Malus 'Branzam' BRANDYWINE
Common Name: flowering crabapple
Type: Tree
Family: Rosaceae
Zone: 4 to 8
Height: 15.00 to 20.00 feet
Spread: 15.00 to 20.00 feet
Bloom Time: April
Bloom Description: Rose-pink (double)
Sun: Full sun
Water: Medium
Maintenance: Low
Suggested Use: Flowering Tree
Flower: Showy
Leaf: Good Fall
Attracts: Birds, Butterflies
Fruit: Showy, Edible
Other: Winter Interest
Tolerate: Air Pollution


Best grown in medium moisture, well-drained, acidic loams in full sun. Adapts to a wide range of soils. Established trees have some drought tolerance. Although some flowers may be lost, it is best to prune this tree as needed in late winter. Spring pruning should be avoided as it produces fresh, open cuts where fireblight bacterium can enter.
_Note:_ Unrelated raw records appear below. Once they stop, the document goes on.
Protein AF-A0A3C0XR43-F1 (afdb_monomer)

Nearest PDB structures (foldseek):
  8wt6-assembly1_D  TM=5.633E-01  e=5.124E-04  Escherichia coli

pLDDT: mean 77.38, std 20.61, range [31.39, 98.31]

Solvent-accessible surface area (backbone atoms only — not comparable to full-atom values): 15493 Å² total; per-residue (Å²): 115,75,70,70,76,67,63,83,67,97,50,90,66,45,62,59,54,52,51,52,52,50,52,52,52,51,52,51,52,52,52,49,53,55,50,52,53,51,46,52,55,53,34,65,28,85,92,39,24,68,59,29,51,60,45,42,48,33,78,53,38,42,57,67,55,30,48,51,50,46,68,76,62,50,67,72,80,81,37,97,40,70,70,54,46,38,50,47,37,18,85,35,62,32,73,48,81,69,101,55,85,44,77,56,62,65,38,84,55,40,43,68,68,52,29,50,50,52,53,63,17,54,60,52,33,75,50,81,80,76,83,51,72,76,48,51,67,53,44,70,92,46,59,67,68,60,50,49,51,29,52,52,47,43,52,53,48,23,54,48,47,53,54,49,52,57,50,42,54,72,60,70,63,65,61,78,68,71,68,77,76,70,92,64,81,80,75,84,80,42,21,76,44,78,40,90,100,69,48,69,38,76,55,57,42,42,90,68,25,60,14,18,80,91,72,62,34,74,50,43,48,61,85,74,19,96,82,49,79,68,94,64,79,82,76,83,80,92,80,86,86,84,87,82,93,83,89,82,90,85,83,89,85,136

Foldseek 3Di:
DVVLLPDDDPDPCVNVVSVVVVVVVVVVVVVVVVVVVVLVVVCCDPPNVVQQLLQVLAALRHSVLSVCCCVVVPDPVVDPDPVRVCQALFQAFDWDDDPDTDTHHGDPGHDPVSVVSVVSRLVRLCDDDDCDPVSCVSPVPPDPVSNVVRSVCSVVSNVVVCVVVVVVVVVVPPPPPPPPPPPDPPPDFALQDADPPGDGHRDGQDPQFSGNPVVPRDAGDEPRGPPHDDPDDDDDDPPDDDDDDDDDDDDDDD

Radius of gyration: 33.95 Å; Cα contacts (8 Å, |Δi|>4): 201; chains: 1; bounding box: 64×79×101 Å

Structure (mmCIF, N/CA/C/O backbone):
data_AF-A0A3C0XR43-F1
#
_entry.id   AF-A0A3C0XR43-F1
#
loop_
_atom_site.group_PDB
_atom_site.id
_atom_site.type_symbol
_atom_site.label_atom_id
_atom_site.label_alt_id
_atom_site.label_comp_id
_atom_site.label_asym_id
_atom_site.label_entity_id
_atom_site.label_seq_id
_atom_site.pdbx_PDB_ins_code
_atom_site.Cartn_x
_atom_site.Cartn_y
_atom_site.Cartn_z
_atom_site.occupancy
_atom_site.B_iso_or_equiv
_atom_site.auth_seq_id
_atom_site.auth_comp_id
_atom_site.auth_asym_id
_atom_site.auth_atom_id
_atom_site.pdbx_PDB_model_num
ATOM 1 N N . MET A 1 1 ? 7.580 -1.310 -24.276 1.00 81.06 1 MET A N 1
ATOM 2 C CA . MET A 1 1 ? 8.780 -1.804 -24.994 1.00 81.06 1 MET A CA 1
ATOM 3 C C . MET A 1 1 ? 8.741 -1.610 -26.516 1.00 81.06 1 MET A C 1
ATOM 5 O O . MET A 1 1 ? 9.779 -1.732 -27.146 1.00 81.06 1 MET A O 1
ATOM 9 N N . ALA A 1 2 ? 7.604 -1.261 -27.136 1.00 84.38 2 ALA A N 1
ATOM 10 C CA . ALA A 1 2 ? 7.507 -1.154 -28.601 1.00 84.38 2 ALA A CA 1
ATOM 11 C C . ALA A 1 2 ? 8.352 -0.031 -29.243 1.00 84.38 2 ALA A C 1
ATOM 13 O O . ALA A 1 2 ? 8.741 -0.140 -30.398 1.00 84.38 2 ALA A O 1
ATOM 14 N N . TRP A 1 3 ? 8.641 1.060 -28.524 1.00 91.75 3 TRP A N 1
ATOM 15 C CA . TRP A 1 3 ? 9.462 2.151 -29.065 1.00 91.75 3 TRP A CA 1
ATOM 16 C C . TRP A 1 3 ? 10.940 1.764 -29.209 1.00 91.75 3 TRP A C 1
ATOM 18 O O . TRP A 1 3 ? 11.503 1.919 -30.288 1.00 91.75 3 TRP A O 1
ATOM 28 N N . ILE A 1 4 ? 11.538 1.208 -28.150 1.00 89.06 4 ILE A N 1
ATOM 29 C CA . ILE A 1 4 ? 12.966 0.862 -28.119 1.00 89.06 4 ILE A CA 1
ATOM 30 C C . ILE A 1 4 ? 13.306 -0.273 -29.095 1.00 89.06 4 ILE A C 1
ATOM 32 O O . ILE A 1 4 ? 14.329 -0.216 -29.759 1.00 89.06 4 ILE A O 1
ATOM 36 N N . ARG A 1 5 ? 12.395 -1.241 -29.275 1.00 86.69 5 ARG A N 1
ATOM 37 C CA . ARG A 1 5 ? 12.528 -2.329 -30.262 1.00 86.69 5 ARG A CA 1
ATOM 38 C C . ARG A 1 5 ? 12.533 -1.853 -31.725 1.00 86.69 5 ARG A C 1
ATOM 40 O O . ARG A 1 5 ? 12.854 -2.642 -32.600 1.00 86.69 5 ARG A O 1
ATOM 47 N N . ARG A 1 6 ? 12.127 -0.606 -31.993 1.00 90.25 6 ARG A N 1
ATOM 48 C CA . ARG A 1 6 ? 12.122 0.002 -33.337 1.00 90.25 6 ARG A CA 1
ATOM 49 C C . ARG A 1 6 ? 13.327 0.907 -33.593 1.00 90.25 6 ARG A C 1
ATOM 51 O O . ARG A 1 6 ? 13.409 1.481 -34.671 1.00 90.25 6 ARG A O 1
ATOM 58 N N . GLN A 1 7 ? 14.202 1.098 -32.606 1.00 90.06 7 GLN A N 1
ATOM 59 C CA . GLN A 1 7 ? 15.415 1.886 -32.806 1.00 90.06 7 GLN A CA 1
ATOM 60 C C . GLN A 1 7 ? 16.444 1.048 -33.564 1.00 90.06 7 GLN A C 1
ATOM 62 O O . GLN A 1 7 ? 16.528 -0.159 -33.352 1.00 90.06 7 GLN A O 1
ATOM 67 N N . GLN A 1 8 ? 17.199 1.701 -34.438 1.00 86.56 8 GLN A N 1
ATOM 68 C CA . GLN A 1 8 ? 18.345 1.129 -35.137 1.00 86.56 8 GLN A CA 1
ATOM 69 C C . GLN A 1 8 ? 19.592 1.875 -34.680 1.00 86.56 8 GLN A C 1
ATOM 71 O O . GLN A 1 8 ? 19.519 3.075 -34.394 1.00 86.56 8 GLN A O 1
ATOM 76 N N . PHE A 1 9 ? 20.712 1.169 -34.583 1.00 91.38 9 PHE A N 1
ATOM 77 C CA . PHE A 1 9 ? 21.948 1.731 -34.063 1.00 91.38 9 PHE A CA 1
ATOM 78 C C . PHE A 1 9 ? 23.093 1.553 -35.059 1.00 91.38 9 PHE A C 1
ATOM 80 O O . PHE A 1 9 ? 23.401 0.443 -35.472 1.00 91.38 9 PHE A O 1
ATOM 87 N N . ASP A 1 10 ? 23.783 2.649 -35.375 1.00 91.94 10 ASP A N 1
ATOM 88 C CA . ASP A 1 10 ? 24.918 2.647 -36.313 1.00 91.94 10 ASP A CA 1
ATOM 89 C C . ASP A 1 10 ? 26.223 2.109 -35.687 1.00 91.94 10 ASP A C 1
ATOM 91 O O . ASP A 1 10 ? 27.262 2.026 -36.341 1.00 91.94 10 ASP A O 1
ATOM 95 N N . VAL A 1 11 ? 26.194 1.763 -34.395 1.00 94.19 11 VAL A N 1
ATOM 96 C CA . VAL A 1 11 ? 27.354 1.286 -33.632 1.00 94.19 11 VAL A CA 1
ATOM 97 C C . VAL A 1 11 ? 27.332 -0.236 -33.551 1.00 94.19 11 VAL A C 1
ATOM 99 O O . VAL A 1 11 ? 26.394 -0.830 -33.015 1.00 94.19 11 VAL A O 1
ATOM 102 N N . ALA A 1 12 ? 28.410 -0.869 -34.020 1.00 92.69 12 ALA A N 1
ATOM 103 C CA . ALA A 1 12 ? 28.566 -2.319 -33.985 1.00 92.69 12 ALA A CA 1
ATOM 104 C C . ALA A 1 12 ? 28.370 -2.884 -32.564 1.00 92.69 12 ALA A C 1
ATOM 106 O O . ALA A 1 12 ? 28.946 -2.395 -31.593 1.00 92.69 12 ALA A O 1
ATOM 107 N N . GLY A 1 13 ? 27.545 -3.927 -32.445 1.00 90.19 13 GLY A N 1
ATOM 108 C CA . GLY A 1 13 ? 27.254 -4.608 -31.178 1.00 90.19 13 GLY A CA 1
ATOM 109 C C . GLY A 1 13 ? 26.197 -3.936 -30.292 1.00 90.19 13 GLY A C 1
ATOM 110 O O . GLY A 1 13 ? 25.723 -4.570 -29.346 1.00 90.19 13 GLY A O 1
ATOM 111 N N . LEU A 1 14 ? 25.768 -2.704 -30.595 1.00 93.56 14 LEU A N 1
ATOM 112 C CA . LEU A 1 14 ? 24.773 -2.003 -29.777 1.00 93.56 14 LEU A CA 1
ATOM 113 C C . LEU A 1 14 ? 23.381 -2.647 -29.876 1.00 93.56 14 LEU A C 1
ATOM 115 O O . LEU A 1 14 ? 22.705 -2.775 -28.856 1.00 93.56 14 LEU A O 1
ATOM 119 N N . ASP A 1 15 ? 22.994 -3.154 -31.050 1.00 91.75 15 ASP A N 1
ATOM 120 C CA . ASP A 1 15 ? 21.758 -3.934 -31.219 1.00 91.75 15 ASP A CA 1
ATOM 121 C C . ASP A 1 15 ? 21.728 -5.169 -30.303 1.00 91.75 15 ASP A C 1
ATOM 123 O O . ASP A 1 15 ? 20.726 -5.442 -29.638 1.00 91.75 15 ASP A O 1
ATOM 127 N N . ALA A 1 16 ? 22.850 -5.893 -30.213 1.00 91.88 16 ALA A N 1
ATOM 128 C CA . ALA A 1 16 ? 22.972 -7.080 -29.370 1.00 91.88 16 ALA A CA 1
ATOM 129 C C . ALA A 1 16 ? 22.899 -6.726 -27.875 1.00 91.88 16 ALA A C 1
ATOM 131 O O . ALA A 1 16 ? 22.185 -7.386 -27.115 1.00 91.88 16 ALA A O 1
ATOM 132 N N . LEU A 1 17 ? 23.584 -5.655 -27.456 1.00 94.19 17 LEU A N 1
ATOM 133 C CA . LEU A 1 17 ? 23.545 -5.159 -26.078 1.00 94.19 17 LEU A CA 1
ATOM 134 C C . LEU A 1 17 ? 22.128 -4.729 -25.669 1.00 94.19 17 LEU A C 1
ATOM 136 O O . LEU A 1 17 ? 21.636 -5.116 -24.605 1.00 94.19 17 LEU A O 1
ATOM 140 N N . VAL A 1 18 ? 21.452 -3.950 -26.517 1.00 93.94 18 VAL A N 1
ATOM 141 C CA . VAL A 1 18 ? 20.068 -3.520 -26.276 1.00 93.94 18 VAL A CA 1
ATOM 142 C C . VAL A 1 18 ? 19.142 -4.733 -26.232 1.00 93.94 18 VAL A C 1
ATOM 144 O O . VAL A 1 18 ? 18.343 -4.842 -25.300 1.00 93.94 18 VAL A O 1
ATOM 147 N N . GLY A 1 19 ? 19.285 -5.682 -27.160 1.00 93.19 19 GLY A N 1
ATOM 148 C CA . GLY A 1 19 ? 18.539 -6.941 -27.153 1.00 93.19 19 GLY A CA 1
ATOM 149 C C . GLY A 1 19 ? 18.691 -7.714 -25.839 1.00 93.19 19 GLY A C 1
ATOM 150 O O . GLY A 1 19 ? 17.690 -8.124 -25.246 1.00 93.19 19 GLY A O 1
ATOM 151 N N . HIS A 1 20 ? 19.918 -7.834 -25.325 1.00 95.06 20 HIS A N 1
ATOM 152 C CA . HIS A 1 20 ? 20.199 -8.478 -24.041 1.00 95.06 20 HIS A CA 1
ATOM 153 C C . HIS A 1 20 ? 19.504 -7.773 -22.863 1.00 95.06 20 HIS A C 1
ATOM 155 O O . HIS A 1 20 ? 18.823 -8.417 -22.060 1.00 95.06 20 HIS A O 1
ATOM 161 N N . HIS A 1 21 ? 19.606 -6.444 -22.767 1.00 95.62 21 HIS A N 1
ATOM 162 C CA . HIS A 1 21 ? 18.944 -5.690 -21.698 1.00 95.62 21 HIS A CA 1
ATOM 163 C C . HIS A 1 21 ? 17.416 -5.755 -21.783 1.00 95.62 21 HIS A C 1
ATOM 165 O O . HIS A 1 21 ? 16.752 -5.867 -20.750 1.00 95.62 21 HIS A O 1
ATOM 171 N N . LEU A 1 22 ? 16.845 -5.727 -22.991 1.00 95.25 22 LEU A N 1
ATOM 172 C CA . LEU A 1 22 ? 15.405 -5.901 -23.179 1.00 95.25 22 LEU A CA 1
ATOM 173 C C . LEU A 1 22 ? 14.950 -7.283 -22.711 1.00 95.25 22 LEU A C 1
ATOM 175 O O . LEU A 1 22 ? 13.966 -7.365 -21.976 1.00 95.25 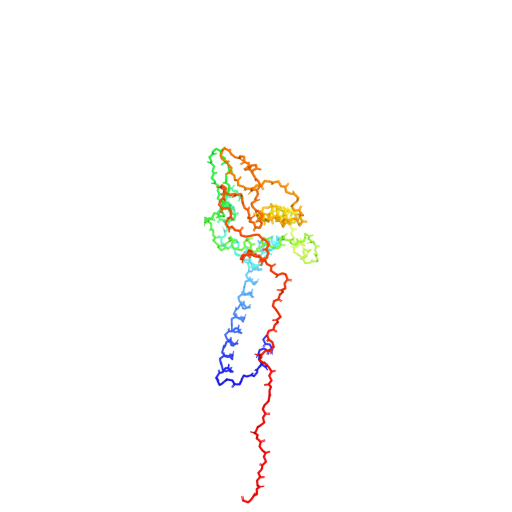22 LEU A O 1
ATOM 179 N N . ALA A 1 23 ? 15.695 -8.338 -23.048 1.00 95.50 23 ALA A N 1
ATOM 180 C CA . ALA A 1 23 ? 15.408 -9.691 -22.581 1.00 95.50 23 ALA A CA 1
ATOM 181 C C . ALA A 1 23 ? 15.439 -9.789 -21.044 1.00 95.50 23 ALA A C 1
ATOM 183 O O . ALA A 1 23 ? 14.535 -10.379 -20.448 1.00 95.50 23 ALA A O 1
ATOM 184 N N . ILE A 1 24 ? 16.417 -9.152 -20.383 1.00 97.00 24 ILE A N 1
ATOM 185 C CA . ILE A 1 24 ? 16.468 -9.078 -18.913 1.00 97.00 24 ILE A CA 1
ATOM 186 C C . ILE A 1 24 ? 15.220 -8.389 -18.359 1.00 97.00 24 ILE A C 1
ATOM 188 O O . ILE A 1 24 ? 14.580 -8.921 -17.450 1.00 97.00 24 ILE A O 1
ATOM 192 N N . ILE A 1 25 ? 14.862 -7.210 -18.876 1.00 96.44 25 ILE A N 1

Noteworthy Characteristics

Malus is a genus of about 35 species of deciduous trees and shrubs from Europe, Asia and North America.

Genus name from Latin is an ancient name for apple.

BRANDYWINE is a upright, broad-rounded crabapple that matures to 15-20’ tall and as wide. It is a hybrid cross between M. ‘Lemoinei’ and M. ‘Klehm’s’. Fragrant, rose pink, double flowers bloom in abundance in spring (April). Flowers are followed by large, chartreuse crabapples (to 1” diameter) that mature in fall. Crabapples do not persist and may cause some litter/clean-up problems. Birds are attracted to the fruit. Leaves are dark green tinged with a wine-red. Leaves turn reddish-orange to deep purple in fall. Silvery twigs provide some winter interest.


The main diseases of crabapple are scab, fire blight, rusts, leaf spot and powdery mildew. Potential insect pests are of lesser concern and include tent caterpillars, aphids, Japanese beetles, borers and scale. Spider mites may occur.

BRANDYWINE is moderately susceptible to scab and significantly susceptible to rust, with good resistance to the other diseases.

Garden Uses

This crabapple may be planted as a specimen or in small groups. Fruit may be harvested for making jelly.